**Extracted information**
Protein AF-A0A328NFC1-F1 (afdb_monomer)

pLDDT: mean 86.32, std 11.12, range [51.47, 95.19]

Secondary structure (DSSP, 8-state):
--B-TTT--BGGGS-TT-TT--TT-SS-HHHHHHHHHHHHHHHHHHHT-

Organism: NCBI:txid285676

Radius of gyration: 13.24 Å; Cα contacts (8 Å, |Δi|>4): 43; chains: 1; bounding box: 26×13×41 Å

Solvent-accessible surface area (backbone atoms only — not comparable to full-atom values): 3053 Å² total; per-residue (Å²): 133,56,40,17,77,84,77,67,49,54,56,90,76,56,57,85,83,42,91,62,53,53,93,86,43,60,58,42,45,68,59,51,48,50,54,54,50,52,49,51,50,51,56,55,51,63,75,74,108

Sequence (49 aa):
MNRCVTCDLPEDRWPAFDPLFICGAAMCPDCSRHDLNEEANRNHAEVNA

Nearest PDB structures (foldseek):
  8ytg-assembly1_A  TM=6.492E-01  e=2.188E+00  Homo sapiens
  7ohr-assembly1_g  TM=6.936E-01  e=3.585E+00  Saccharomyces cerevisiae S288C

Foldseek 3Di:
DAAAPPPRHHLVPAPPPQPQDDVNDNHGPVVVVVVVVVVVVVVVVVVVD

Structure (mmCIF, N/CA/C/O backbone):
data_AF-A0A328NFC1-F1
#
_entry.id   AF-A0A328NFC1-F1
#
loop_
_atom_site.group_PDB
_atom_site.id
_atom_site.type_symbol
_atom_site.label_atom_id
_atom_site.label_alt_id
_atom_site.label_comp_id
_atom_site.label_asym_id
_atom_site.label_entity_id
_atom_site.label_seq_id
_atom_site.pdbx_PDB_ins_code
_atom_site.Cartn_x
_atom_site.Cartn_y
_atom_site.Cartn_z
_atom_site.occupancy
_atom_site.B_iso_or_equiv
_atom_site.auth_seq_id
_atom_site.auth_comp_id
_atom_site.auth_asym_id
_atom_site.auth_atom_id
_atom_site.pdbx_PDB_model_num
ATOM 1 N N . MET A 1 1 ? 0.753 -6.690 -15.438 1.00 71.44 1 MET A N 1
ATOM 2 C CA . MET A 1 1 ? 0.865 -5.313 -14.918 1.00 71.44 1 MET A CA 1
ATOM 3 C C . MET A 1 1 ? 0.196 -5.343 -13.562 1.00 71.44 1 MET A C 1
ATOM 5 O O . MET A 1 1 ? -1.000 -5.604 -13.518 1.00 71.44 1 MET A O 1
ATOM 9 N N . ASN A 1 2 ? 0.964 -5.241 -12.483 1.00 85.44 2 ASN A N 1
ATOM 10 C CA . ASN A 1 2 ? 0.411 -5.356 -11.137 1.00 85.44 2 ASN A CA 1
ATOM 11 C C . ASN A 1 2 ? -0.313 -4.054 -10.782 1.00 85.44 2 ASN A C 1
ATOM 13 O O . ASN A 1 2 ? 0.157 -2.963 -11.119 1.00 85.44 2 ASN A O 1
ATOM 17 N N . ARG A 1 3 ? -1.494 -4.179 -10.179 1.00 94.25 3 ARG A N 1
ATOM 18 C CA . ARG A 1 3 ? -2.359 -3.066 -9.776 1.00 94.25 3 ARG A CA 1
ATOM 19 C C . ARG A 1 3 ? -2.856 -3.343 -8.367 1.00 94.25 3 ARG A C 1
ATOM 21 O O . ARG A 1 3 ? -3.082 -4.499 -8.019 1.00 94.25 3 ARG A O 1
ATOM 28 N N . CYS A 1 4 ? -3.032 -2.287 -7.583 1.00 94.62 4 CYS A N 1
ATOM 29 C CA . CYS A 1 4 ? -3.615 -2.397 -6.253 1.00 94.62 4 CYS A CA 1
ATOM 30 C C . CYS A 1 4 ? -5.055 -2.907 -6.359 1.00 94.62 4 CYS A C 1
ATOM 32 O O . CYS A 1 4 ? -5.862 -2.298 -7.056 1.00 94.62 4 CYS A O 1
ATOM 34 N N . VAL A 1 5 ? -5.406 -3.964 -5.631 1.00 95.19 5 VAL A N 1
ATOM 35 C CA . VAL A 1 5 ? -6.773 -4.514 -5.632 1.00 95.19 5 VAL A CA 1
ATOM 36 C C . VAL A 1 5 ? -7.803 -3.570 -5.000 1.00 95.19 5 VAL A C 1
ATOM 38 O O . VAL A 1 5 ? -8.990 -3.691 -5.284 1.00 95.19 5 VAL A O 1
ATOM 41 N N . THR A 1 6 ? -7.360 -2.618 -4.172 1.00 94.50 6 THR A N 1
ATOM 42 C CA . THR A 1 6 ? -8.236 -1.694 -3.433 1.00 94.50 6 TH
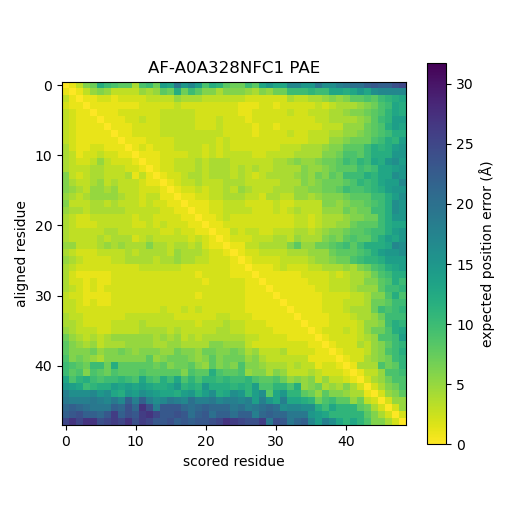R A CA 1
ATOM 43 C C . THR A 1 6 ? -8.524 -0.410 -4.209 1.00 94.50 6 THR A C 1
ATOM 45 O O . THR A 1 6 ? -9.669 0.023 -4.285 1.00 94.50 6 THR A O 1
ATOM 48 N N . CYS A 1 7 ? -7.496 0.221 -4.785 1.00 94.75 7 CYS A N 1
ATOM 49 C CA . CYS A 1 7 ? -7.628 1.520 -5.460 1.00 94.75 7 CYS A CA 1
ATOM 50 C C . CYS A 1 7 ? -7.402 1.465 -6.977 1.00 94.75 7 CYS A C 1
ATOM 52 O O . CYS A 1 7 ? -7.445 2.502 -7.636 1.00 94.75 7 CYS A O 1
ATOM 54 N N . ASP A 1 8 ? -7.123 0.279 -7.526 1.00 95.19 8 ASP A N 1
ATOM 55 C CA . ASP A 1 8 ? -6.835 0.026 -8.943 1.00 95.19 8 ASP A CA 1
ATOM 56 C C . ASP A 1 8 ? -5.686 0.880 -9.524 1.00 95.19 8 ASP A C 1
ATOM 58 O O . ASP A 1 8 ? -5.530 1.015 -10.736 1.00 95.19 8 ASP A O 1
ATOM 62 N N . LEU A 1 9 ? -4.825 1.467 -8.689 1.00 93.75 9 LEU A N 1
ATOM 63 C CA . LEU A 1 9 ? -3.648 2.190 -9.173 1.00 93.75 9 LEU A CA 1
ATOM 64 C C . LEU A 1 9 ? -2.525 1.215 -9.553 1.00 93.75 9 LEU A C 1
ATOM 66 O O . LEU A 1 9 ? -2.313 0.224 -8.847 1.00 93.75 9 LEU A O 1
ATOM 70 N N . PRO A 1 10 ? -1.791 1.478 -10.648 1.00 92.31 10 PRO A N 1
ATOM 71 C CA . PRO A 1 10 ? -0.744 0.577 -11.107 1.00 92.31 10 PRO A CA 1
ATOM 72 C C . PRO A 1 10 ? 0.542
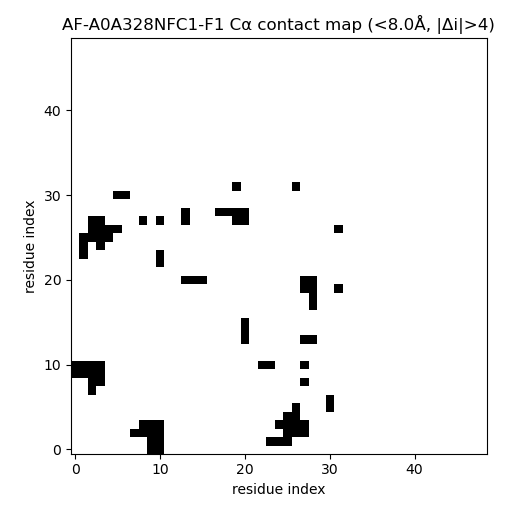 0.709 -10.268 1.00 92.31 10 PRO A C 1
ATOM 74 O O . PRO A 1 10 ? 0.820 1.768 -9.698 1.00 92.31 10 PRO A O 1
ATOM 77 N N . GLU A 1 11 ? 1.298 -0.392 -10.177 1.00 90.62 11 GLU A N 1
ATOM 78 C CA . GLU A 1 11 ? 2.492 -0.538 -9.323 1.00 90.62 11 GLU A CA 1
ATOM 79 C C . GLU A 1 11 ? 3.626 0.440 -9.679 1.00 90.62 11 GLU A C 1
ATOM 81 O O . GLU A 1 11 ? 4.372 0.862 -8.800 1.00 90.62 11 GLU A O 1
ATOM 86 N N . ASP A 1 12 ? 3.721 0.883 -10.937 1.00 90.75 12 ASP A N 1
ATOM 87 C CA . ASP A 1 12 ? 4.750 1.820 -11.418 1.00
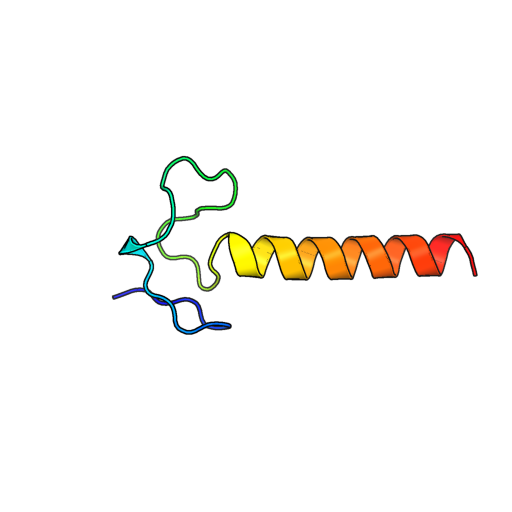 90.75 12 ASP A CA 1
ATOM 88 C C . ASP A 1 12 ? 4.688 3.205 -10.760 1.00 90.75 12 ASP A C 1
ATOM 90 O O . ASP A 1 12 ? 5.650 3.970 -10.820 1.00 90.75 12 ASP A O 1
ATOM 94 N N . ARG A 1 13 ? 3.567 3.533 -10.109 1.00 89.12 13 ARG A N 1
ATOM 95 C CA . ARG A 1 13 ? 3.405 4.790 -9.370 1.00 89.12 13 ARG A CA 1
ATOM 96 C C . ARG A 1 13 ? 3.921 4.709 -7.936 1.00 89.12 13 ARG A C 1
ATOM 98 O O . ARG A 1 13 ? 3.987 5.746 -7.276 1.00 89.12 13 ARG A O 1
ATOM 105 N N . TRP A 1 14 ? 4.218 3.515 -7.423 1.00 89.38 14 TRP A N 1
ATOM 106 C CA . TRP A 1 14 ? 4.584 3.337 -6.020 1.00 89.38 14 TRP A CA 1
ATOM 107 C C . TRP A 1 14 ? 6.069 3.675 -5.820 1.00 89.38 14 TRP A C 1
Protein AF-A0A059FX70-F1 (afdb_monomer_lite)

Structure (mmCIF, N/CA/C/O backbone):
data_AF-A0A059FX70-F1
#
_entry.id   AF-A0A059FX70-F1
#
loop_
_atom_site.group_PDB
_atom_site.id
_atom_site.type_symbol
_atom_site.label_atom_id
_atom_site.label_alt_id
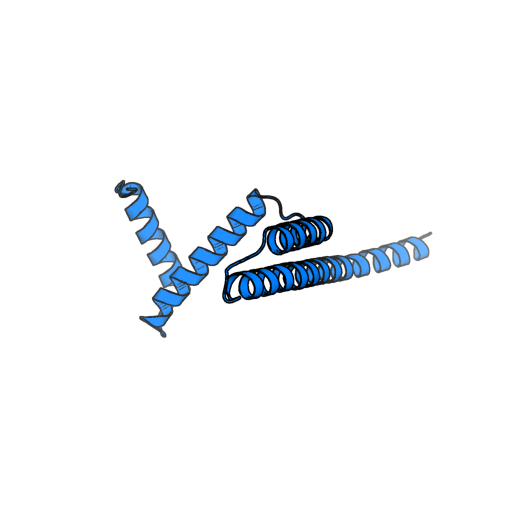
_atom_site.label_comp_id
_atom_site.label_asym_id
_atom_site.label_entity_id
_atom_site.label_seq_id
_atom_site.pdbx_PDB_ins_code
_atom_site.Cartn_x
_atom_site.Cartn_y
_atom_site.Cartn_z
_atom_site.occupancy
_atom_site.B_iso_or_equiv
_atom_site.auth_seq_id
_atom_site.auth_comp_id
_atom_site.auth_asym_id
_atom_site.auth_atom_id
_atom_site.pdbx_PDB_model_num
ATOM 1 N N . MET A 1 1 ? 32.917 27.367 -21.224 1.00 57.19 1 MET A N 1
ATOM 2 C CA . MET A 1 1 ? 31.515 26.885 -21.235 1.00 57.19 1 MET A CA 1
ATOM 3 C C . MET A 1 1 ? 31.325 25.448 -20.723 1.00 57.19 1 MET A C 1
ATOM 5 O O . MET A 1 1 ? 30.246 25.161 -20.230 1.00 57.19 1 MET A O 1
ATOM 9 N N . GLY A 1 2 ? 32.328 24.554 -20.754 1.00 74.62 2 GLY A N 1
ATOM 10 C CA . GLY A 1 2 ? 32.160 23.157 -20.295 1.00 74.62 2 GLY A CA 1
ATOM 11 C C . GLY A 1 2 ? 32.057 22.940 -18.775 1.00 74.62 2 GLY A C 1
ATOM 12 O O . GLY A 1 2 ? 31.350 22.041 -18.336 1.00 74.62 2 GLY A O 1
ATOM 13 N N . VAL A 1 3 ? 32.697 23.785 -17.958 1.00 78.06 3 VAL A N 1
ATOM 14 C CA . VAL A 1 3 ? 32.703 23.629 -16.487 1.00 78.06 3 VAL A CA 1
ATOM 15 C C . VAL A 1 3 ? 31.309 23.851 -15.891 1.00 78.06 3 VAL A C 1
ATOM 17 O O . VAL A 1 3 ? 30.858 23.066 -15.065 1.00 78.06 3 VAL A O 1
ATOM 20 N N . LEU A 1 4 ? 30.577 24.860 -16.373 1.00 76.00 4 LEU A N 1
ATOM 21 C CA . LEU A 1 4 ? 29.200 25.120 -15.942 1.00 76.00 4 LEU A CA 1
ATOM 22 C C . LEU A 1 4 ? 28.260 23.956 -16.292 1.00 76.00 4 LEU A C 1
ATOM 24 O O . LEU A 1 4 ? 27.456 23.565 -15.454 1.00 76.00 4 LEU A O 1
ATOM 28 N N . ALA A 1 5 ? 28.406 23.359 -17.481 1.00 77.25 5 ALA A N 1
ATOM 29 C CA . ALA A 1 5 ? 27.619 22.195 -17.897 1.00 77.25 5 ALA A CA 1
ATOM 30 C C . ALA A 1 5 ? 27.932 20.934 -17.068 1.00 77.25 5 ALA A C 1
ATOM 32 O O . ALA A 1 5 ? 27.045 20.132 -16.782 1.00 77.25 5 ALA A O 1
ATOM 33 N N . PHE A 1 6 ? 29.188 20.772 -16.643 1.00 79.62 6 PHE A N 1
ATOM 34 C CA . PHE A 1 6 ? 29.595 19.677 -15.765 1.00 79.62 6 PHE A CA 1
ATOM 35 C C . PHE A 1 6 ? 28.958 19.799 -14.372 1.00 79.62 6 PHE A C 1
ATOM 37 O O . PHE A 1 6 ? 28.401 18.829 -13.860 1.00 79.62 6 PHE A O 1
ATOM 44 N N . PHE A 1 7 ? 28.96
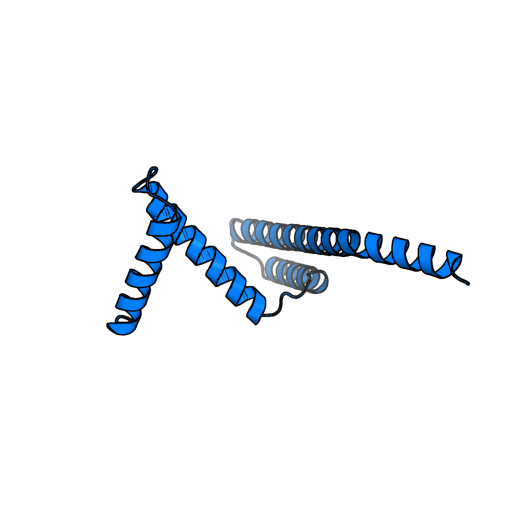1 21.002 -13.786 1.00 81.00 7 PHE A N 1
ATOM 45 C CA . PHE A 1 7 ? 28.335 21.244 -12.482 1.00 81.00 7 PHE A CA 1
ATOM 46 C C . PHE A 1 7 ? 26.805 21.135 -12.523 1.00 81.00 7 PHE A C 1
ATOM 48 O O . PHE A 1 7 ? 26.221 20.549 -11.611 1.00 81.00 7 PHE A O 1
ATOM 55 N N . THR A 1 8 ? 26.139 21.625 -13.575 1.00 78.81 8 THR A N 1
ATOM 56 C CA . THR A 1 8 ? 24.680 21.467 -13.712 1.00 78.81 8 THR A CA 1
ATOM 57 C C . THR A 1 8 ? 24.275 20.006 -13.932 1.00 78.81 8 THR A C 1
ATOM 59 O O . THR A 1 8 ? 23.274 19.561 -13.368 1.00 78.81 8 THR A O 1
ATOM 62 N N . GLY A 1 9 ? 25.078 19.226 -14.665 1.00 77.31 9 GLY A N 1
ATOM 63 C CA . GLY A 1 9 ? 24.887 17.781 -14.813 1.00 77.31 9 GLY A CA 1
ATOM 64 C C . GLY A 1 9 ? 25.043 17.016 -13.493 1.00 77.31 9 GLY A C 1
ATOM 65 O O . GLY A 1 9 ? 24.205 16.173 -13.166 1.00 77.31 9 GLY A O 1
ATOM 66 N N . LEU A 1 10 ? 26
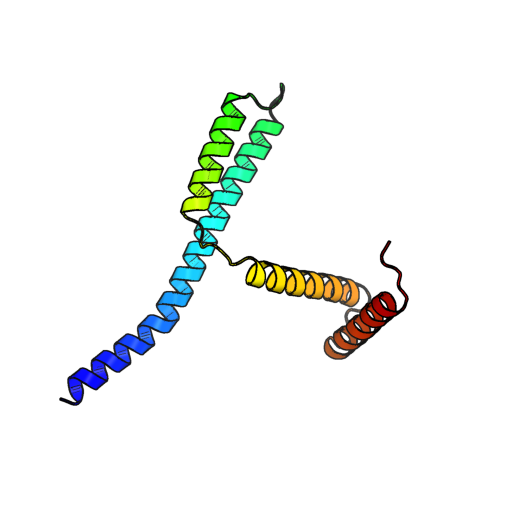.062 17.351 -12.692 1.00 77.69 10 LEU A N 1
ATOM 67 C CA . LEU A 1 10 ? 26.278 16.731 -11.379 1.00 77.69 10 LEU A CA 1
ATOM 68 C C . LEU A 1 10 ? 25.145 17.050 -10.394 1.00 77.69 10 LEU A C 1
ATOM 70 O O . LEU A 1 10 ? 24.675 16.155 -9.692 1.00 77.69 10 LEU A O 1
ATOM 74 N N . LEU A 1 11 ? 24.662 18.298 -10.375 1.00 72.19 11 LEU A N 1
ATOM 75 C CA . LEU A 1 11 ? 23.501 18.675 -9.565 1.00 72.19 11 LEU A CA 1
ATOM 76 C C . LEU A 1 11 ? 22.249 17.888 -9.982 1.00 72.19 11 LEU A C 1
ATOM 78 O O . LEU A 1 11 ? 21.531 17.384 -9.120 1.00 72.19 11 LEU A O 1
ATOM 82 N N . SER A 1 12 ? 22.007 17.717 -11.286 1.00 71.44 12 SER A N 1
ATOM 83 C CA . SER A 1 12 ? 20.851 16.964 -11.795 1.00 71.44 12 SER A CA 1
ATOM 84 C C . SER A 1 12 ? 20.833 15.506 -11.309 1.00 71.44 12 SER A C 1
ATOM 86 O O . SER A 1 12 ? 19.789 15.003 -10.886 1.00 71.44 12 SER A O 1
ATOM 88 N N . LEU A 1 13 ? 21.996 14.848 -11.264 1.00 66.88 13 LEU A N 1
ATOM 89 C CA . LEU A 1 13 ? 22.121 13.478 -10.754 1.00 66.88 13 LEU A CA 1
ATOM 90 C C . LEU A 1 13 ? 21.808 13.367 -9.252 1.00 66.88 13 LEU A C 1
ATOM 92 O O . LEU A 1 13 ? 21.264 12.354 -8.814 1.00 66.88 13 LEU A O 1
ATOM 96 N N . ILE A 1 14 ? 22.087 14.412 -8.468 1.00 65.88 14 ILE A N 1
ATOM 97 C CA . ILE A 1 14 ? 21.805 14.457 -7.023 1.00 65.88 14 ILE A CA 1
ATOM 98 C C . ILE A 1 14 ? 20.309 14.703 -6.745 1.00 65.88 14 ILE A C 1
ATOM 100 O O . ILE A 1 14 ? 19.774 14.216 -5.746 1.00 65.88 14 ILE A O 1
ATOM 104 N N . HIS A 1 15 ? 19.590 15.382 -7.644 1.00 61.31 15 HIS A N 1
ATOM 105 C CA . HIS A 1 15 ? 18.142 15.591 -7.508 1.00 61.31 15 HIS A CA 1
ATOM 106 C C . HIS A 1 15 ? 17.326 14.290 -7.609 1.00 61.31 15 HIS A C 1
ATOM 108 O O . HIS A 1 15 ? 16.267 14.177 -6.984 1.00 61.31 15 HIS A O 1
ATOM 114 N N . LEU A 1 16 ? 17.813 13.290 -8.348 1.00 60.69 16 LEU A N 1
ATOM 115 C CA . LEU A 1 16 ? 17.107 12.025 -8.565 1.00 60.69 16 LEU A CA 1
ATOM 116 C C . LEU A 1 16 ? 16.859 11.220 -7.261 1.00 60.69 16 LEU A C 1
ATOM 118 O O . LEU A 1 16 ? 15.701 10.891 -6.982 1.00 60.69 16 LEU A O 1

**Requirement**
Beginning at the line above that contains "1 21.002 -13.786 1.00 81.00 7 PHE A N 1" and going on through the line that contains "ATOM 67 C CA", please copy every line exactly, leaving the pictures out and adding nothing.

**Task solution**
1 21.002 -13.786 1.00 81.00 7 PHE A N 1
ATOM 45 C CA . PHE A 1 7 ? 28.335 21.244 -12.482 1.00 81.00 7 PHE A CA 1
ATOM 46 C C . PHE A 1 7 ? 26.805 21.135 -12.523 1.00 81.00 7 PHE A C 1
ATOM 48 O O . PHE A 1 7 ? 26.221 20.549 -11.611 1.00 81.00 7 PHE A O 1
ATOM 55 N N . THR A 1 8 ? 26.139 21.625 -13.575 1.00 78.81 8 THR A N 1
ATOM 56 C CA . THR A 1 8 ? 24.680 21.467 -13.712 1.00 78.81 8 THR A CA 1
ATOM 57 C C . THR A 1 8 ? 24.275 20.006 -13.932 1.00 78.81 8 THR A C 1
ATOM 59 O O . THR A 1 8 ? 23.274 19.561 -13.368 1.00 78.81 8 THR A O 1
ATOM 62 N N . GLY A 1 9 ? 25.078 19.226 -14.665 1.00 77.31 9 GLY A N 1
ATOM 63 C CA . GLY A 1 9 ? 24.887 17.781 -14.813 1.00 77.31 9 GLY A CA 1
ATOM 64 C C . GLY A 1 9 ? 25.043 17.016 -13.493 1.00 77.31 9 GLY A C 1
ATOM 65 O O . GLY A 1 9 ? 24.205 16.173 -13.166 1.00 77.31 9 GLY A O 1
ATOM 66 N N . LEU A 1 10 ? 26
.062 17.351 -12.692 1.00 77.69 10 LEU A N 1
ATOM 67 C CA . LEU A 1 10 ? 26.278 16.731 -11.379 1.00 77.69 10 LEU A CA 1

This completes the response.